* [What the task requires]: Your answer should consist only of the lines below from the one with "ATOM 128 C C" through the one with "ATOM 132 N N", copied exactly.

* [Source material]:

+---+

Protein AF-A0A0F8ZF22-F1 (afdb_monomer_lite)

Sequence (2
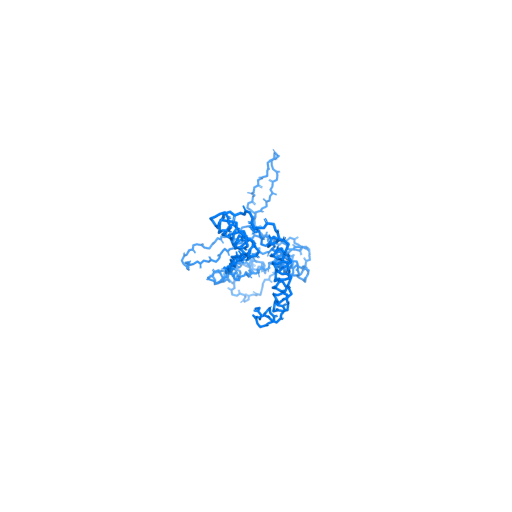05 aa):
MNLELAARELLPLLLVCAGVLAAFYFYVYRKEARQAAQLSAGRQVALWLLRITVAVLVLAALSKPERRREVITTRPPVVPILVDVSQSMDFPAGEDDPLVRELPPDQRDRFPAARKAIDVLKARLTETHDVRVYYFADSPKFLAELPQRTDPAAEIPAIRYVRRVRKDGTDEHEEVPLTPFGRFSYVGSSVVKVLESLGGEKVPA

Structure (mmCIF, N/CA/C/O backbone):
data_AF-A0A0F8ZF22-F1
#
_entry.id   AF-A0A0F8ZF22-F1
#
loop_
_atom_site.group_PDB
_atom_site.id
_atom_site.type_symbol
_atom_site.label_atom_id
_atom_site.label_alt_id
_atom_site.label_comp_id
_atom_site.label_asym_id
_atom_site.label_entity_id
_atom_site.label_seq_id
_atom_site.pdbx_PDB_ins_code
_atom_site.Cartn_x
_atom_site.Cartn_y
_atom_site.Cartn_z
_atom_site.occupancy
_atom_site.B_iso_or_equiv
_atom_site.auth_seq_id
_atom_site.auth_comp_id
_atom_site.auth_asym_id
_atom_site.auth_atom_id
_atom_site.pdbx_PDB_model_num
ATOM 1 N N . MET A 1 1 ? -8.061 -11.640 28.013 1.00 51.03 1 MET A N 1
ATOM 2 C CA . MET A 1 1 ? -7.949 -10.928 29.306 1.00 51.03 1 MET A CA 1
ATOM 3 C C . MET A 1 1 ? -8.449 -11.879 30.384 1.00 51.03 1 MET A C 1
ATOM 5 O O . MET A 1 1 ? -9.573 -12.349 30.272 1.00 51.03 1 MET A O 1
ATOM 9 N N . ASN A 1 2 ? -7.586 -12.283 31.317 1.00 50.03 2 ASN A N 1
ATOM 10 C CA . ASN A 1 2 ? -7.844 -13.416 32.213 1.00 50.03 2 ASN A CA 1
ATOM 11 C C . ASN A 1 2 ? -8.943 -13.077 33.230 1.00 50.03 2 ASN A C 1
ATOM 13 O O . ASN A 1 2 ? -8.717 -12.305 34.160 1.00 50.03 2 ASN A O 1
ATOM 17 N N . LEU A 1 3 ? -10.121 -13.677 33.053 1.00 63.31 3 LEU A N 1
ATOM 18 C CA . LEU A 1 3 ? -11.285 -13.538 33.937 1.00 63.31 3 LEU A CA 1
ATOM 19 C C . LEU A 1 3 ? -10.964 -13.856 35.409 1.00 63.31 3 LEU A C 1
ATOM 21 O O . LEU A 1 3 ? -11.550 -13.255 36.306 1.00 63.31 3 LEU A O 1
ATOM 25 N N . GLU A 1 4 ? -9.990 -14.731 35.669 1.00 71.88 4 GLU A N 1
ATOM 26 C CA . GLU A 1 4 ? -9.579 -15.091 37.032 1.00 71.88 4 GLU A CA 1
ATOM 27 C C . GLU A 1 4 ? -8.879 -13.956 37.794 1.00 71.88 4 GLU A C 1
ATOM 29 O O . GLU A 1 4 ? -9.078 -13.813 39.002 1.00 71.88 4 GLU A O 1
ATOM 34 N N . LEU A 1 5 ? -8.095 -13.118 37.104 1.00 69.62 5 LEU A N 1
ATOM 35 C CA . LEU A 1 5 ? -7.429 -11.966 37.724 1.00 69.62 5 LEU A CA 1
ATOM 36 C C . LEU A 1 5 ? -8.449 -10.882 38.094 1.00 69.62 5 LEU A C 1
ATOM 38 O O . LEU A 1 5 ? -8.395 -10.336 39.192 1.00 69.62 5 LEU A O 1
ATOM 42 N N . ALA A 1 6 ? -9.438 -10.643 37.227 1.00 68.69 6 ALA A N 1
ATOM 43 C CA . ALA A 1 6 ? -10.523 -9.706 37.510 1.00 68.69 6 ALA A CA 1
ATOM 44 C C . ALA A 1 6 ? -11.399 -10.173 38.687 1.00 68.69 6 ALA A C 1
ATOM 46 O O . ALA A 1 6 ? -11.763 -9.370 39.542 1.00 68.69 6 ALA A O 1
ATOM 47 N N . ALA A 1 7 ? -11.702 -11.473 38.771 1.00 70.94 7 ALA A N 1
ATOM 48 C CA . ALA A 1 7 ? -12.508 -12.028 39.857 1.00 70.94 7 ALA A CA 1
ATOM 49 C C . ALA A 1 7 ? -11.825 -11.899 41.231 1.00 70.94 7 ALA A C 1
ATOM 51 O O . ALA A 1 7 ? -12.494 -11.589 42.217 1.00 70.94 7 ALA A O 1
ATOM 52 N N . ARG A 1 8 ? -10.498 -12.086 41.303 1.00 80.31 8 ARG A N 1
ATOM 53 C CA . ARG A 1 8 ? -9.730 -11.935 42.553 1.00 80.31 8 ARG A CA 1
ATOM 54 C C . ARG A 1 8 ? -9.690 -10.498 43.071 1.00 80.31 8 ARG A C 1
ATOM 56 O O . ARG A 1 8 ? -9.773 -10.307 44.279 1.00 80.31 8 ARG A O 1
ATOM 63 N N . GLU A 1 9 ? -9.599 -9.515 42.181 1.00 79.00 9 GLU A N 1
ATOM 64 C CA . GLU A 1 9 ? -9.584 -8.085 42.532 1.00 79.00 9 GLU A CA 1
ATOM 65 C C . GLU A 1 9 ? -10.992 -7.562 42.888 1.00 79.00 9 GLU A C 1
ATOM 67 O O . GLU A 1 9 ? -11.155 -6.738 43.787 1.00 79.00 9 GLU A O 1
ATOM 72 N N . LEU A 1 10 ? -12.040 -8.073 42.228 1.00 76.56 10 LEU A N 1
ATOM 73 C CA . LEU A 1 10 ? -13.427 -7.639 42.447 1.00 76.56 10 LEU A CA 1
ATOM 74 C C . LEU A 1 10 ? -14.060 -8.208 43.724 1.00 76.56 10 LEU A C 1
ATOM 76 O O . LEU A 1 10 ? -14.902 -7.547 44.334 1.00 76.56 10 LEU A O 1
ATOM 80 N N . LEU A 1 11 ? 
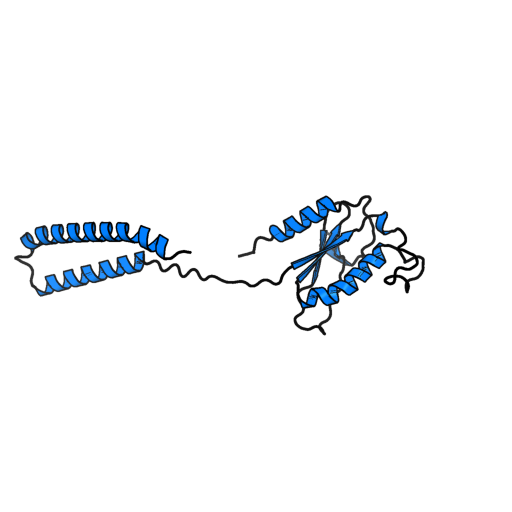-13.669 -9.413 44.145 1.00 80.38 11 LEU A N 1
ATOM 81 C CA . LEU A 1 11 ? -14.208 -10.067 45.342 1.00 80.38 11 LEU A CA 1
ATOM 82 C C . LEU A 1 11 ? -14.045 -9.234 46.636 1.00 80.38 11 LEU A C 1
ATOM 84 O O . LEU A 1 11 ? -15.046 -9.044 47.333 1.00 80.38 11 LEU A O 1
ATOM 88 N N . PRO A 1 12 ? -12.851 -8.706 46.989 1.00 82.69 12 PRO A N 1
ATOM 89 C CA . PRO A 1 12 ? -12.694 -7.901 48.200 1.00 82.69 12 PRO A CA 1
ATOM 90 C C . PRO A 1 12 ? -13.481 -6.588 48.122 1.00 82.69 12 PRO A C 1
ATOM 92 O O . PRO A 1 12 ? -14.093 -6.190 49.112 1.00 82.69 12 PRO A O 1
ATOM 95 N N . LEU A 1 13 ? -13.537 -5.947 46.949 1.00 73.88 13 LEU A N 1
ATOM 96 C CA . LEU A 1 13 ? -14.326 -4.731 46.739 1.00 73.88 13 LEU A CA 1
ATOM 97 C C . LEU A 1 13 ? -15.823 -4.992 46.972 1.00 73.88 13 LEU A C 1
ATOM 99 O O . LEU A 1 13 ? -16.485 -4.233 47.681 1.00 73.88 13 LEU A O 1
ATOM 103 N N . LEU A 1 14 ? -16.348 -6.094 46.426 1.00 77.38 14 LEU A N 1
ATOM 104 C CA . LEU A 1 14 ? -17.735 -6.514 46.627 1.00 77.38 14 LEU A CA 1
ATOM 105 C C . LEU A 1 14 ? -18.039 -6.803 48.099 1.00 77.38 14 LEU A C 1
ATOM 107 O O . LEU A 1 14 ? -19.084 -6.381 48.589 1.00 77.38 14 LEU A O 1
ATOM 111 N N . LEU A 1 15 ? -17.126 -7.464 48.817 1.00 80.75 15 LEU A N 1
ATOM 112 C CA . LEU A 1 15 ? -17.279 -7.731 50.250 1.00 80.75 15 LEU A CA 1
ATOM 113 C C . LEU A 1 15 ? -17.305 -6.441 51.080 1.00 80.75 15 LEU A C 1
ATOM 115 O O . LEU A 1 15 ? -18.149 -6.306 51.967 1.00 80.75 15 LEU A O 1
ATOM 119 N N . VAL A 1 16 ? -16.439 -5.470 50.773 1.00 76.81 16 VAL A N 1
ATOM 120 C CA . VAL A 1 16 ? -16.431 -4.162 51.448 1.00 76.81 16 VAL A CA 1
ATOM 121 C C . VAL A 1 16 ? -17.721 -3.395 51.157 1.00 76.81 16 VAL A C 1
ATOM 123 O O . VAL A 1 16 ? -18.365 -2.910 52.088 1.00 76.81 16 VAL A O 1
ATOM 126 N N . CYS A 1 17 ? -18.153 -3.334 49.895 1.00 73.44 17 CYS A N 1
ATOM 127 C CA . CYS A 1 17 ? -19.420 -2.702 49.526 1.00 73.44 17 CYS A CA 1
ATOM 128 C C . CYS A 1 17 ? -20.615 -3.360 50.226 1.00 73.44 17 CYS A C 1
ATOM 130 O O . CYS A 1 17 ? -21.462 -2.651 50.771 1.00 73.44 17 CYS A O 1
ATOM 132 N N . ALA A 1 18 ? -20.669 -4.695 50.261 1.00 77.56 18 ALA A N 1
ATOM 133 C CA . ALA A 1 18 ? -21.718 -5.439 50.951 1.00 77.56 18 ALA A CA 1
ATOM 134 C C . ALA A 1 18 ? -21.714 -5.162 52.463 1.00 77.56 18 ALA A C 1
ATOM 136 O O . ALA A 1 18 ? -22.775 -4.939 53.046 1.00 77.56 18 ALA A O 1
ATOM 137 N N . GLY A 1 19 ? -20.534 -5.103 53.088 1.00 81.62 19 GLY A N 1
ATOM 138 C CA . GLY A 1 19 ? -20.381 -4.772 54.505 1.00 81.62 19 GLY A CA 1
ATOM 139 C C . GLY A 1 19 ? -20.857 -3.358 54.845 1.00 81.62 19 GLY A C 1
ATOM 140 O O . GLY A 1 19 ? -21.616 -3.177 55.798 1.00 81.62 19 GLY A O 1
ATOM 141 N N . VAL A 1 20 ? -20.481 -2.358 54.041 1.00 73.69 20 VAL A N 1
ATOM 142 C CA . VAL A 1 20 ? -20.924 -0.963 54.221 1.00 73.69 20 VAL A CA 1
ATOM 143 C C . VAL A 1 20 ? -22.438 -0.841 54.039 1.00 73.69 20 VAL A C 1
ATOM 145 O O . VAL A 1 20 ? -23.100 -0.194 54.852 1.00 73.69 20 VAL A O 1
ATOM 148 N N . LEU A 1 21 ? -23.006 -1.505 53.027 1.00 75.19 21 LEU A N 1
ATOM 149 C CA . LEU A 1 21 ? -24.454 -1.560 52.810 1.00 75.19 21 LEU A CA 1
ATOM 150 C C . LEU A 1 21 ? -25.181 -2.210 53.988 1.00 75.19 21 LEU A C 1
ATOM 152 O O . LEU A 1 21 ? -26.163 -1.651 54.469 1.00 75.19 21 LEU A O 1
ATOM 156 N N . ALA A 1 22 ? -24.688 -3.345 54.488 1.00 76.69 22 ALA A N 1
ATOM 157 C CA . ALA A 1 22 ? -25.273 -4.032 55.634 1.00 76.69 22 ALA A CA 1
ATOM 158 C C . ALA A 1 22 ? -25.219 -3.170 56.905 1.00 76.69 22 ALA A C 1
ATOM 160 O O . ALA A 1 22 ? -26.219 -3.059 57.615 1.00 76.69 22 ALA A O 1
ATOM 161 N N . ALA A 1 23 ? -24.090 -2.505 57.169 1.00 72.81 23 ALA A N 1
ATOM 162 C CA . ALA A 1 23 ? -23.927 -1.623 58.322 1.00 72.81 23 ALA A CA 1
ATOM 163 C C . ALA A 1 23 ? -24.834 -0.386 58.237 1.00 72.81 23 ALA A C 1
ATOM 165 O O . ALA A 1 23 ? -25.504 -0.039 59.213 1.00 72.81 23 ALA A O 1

+---+

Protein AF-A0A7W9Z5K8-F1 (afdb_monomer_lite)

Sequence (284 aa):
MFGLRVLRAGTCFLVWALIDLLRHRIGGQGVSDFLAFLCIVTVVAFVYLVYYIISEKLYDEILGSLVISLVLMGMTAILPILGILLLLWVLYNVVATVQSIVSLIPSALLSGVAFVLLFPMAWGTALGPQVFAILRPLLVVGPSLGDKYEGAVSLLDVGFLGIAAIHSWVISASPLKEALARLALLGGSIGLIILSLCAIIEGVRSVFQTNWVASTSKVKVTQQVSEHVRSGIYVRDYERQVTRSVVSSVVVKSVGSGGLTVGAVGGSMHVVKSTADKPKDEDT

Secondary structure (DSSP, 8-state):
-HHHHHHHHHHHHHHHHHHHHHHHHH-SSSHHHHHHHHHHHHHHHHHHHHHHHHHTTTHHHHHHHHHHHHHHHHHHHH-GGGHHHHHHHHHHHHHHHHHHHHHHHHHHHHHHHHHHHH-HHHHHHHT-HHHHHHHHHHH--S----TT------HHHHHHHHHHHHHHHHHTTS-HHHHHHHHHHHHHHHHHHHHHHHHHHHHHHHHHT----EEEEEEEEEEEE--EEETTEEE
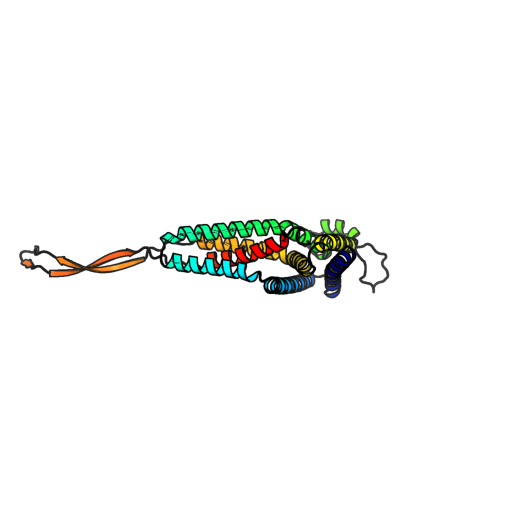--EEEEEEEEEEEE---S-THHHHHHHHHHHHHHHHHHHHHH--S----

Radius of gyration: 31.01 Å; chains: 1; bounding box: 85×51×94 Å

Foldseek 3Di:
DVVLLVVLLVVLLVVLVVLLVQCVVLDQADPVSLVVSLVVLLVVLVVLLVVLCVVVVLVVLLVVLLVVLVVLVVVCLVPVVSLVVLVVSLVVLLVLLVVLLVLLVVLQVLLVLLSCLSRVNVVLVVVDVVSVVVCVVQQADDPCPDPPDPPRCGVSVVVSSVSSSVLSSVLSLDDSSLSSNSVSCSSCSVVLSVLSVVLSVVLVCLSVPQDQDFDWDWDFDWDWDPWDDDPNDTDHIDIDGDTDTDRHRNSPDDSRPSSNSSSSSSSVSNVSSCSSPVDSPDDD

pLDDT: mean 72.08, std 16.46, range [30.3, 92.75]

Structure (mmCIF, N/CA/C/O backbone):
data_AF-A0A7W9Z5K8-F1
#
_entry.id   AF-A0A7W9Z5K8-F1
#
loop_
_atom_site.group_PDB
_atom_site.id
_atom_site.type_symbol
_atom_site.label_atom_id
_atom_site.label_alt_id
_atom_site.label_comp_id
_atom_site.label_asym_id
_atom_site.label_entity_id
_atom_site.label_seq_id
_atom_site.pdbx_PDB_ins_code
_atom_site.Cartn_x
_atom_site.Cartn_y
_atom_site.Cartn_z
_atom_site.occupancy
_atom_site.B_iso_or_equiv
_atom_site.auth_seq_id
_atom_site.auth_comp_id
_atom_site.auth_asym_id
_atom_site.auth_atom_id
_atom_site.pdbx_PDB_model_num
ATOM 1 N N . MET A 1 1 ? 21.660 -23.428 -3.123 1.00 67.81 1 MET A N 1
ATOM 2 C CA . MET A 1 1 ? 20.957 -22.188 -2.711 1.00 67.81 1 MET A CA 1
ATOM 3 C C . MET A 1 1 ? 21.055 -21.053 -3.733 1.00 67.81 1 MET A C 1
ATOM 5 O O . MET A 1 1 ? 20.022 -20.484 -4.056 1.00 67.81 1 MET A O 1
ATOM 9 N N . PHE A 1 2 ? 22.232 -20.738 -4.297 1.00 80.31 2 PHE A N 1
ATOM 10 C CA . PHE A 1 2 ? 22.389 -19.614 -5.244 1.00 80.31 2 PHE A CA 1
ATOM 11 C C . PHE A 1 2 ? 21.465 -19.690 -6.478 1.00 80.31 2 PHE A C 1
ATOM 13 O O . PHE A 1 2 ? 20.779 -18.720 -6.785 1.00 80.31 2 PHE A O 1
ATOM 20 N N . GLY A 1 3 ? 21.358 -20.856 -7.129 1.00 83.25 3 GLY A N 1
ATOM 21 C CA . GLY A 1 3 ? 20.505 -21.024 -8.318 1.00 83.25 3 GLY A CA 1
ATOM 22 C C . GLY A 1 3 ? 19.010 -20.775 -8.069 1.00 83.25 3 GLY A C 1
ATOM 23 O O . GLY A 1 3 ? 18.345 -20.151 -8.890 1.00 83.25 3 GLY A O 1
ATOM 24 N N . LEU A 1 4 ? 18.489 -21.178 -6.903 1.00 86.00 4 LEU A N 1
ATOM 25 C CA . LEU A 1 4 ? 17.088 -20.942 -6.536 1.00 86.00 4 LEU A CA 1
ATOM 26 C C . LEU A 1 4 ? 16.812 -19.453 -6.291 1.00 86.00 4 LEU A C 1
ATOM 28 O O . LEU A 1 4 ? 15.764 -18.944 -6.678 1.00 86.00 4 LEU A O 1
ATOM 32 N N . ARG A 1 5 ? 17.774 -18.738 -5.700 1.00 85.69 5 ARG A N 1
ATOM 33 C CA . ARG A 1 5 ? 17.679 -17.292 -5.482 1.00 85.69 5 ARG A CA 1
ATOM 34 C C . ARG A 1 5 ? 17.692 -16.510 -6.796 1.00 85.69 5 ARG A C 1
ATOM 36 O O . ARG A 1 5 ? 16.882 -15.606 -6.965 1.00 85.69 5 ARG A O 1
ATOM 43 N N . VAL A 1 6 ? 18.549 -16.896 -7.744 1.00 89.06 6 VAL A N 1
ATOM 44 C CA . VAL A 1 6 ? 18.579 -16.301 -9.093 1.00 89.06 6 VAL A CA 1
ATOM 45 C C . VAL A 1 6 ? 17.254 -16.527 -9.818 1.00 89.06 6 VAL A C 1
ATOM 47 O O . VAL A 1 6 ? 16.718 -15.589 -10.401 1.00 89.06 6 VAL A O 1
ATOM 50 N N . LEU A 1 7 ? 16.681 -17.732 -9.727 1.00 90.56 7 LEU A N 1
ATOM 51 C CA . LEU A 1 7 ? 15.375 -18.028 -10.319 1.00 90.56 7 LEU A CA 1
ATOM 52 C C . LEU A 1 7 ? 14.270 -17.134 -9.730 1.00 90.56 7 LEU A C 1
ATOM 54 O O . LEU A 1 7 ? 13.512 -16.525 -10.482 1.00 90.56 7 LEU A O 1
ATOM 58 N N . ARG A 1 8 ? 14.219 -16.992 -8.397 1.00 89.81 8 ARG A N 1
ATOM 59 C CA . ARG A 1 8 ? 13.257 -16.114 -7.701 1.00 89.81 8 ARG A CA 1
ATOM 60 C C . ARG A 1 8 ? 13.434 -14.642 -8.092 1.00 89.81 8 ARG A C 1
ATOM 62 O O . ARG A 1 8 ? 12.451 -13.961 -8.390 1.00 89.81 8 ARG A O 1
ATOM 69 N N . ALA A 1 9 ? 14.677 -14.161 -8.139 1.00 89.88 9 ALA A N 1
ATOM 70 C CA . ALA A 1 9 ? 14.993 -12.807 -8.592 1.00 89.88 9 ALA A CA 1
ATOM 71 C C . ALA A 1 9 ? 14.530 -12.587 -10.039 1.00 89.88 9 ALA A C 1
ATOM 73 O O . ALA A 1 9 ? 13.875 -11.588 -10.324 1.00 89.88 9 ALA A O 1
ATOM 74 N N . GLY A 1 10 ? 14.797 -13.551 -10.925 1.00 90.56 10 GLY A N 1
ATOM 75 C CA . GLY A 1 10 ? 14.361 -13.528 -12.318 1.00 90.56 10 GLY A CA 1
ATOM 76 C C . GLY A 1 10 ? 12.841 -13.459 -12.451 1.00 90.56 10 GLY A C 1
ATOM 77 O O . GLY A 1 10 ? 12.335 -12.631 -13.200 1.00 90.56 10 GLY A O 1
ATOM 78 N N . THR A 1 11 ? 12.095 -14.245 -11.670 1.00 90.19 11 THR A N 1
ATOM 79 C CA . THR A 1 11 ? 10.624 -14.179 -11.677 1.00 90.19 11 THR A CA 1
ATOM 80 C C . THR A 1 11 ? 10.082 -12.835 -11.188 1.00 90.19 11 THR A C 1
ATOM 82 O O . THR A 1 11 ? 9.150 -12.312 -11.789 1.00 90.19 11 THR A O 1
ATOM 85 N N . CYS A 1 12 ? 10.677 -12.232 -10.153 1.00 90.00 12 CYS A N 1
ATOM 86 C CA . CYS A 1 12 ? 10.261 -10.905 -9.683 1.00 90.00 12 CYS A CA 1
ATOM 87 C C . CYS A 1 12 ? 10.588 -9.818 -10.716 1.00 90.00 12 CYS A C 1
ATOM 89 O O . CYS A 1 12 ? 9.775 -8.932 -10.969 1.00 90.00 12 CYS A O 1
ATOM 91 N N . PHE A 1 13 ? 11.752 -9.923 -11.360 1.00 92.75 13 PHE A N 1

+---+

* [Response below]:
ATOM 128 C C . CYS A 1 17 ? -20.615 -3.360 50.226 1.00 73.44 17 CYS A C 1
ATOM 130 O O . CYS A 1 17 ? -21.462 -2.651 50.771 1.00 73.44 17 CYS A O 1
ATOM 132 N N . ALA A 1 18 ? -20.669 -4.695 50.261 1.00 77.56 18 ALA A N 1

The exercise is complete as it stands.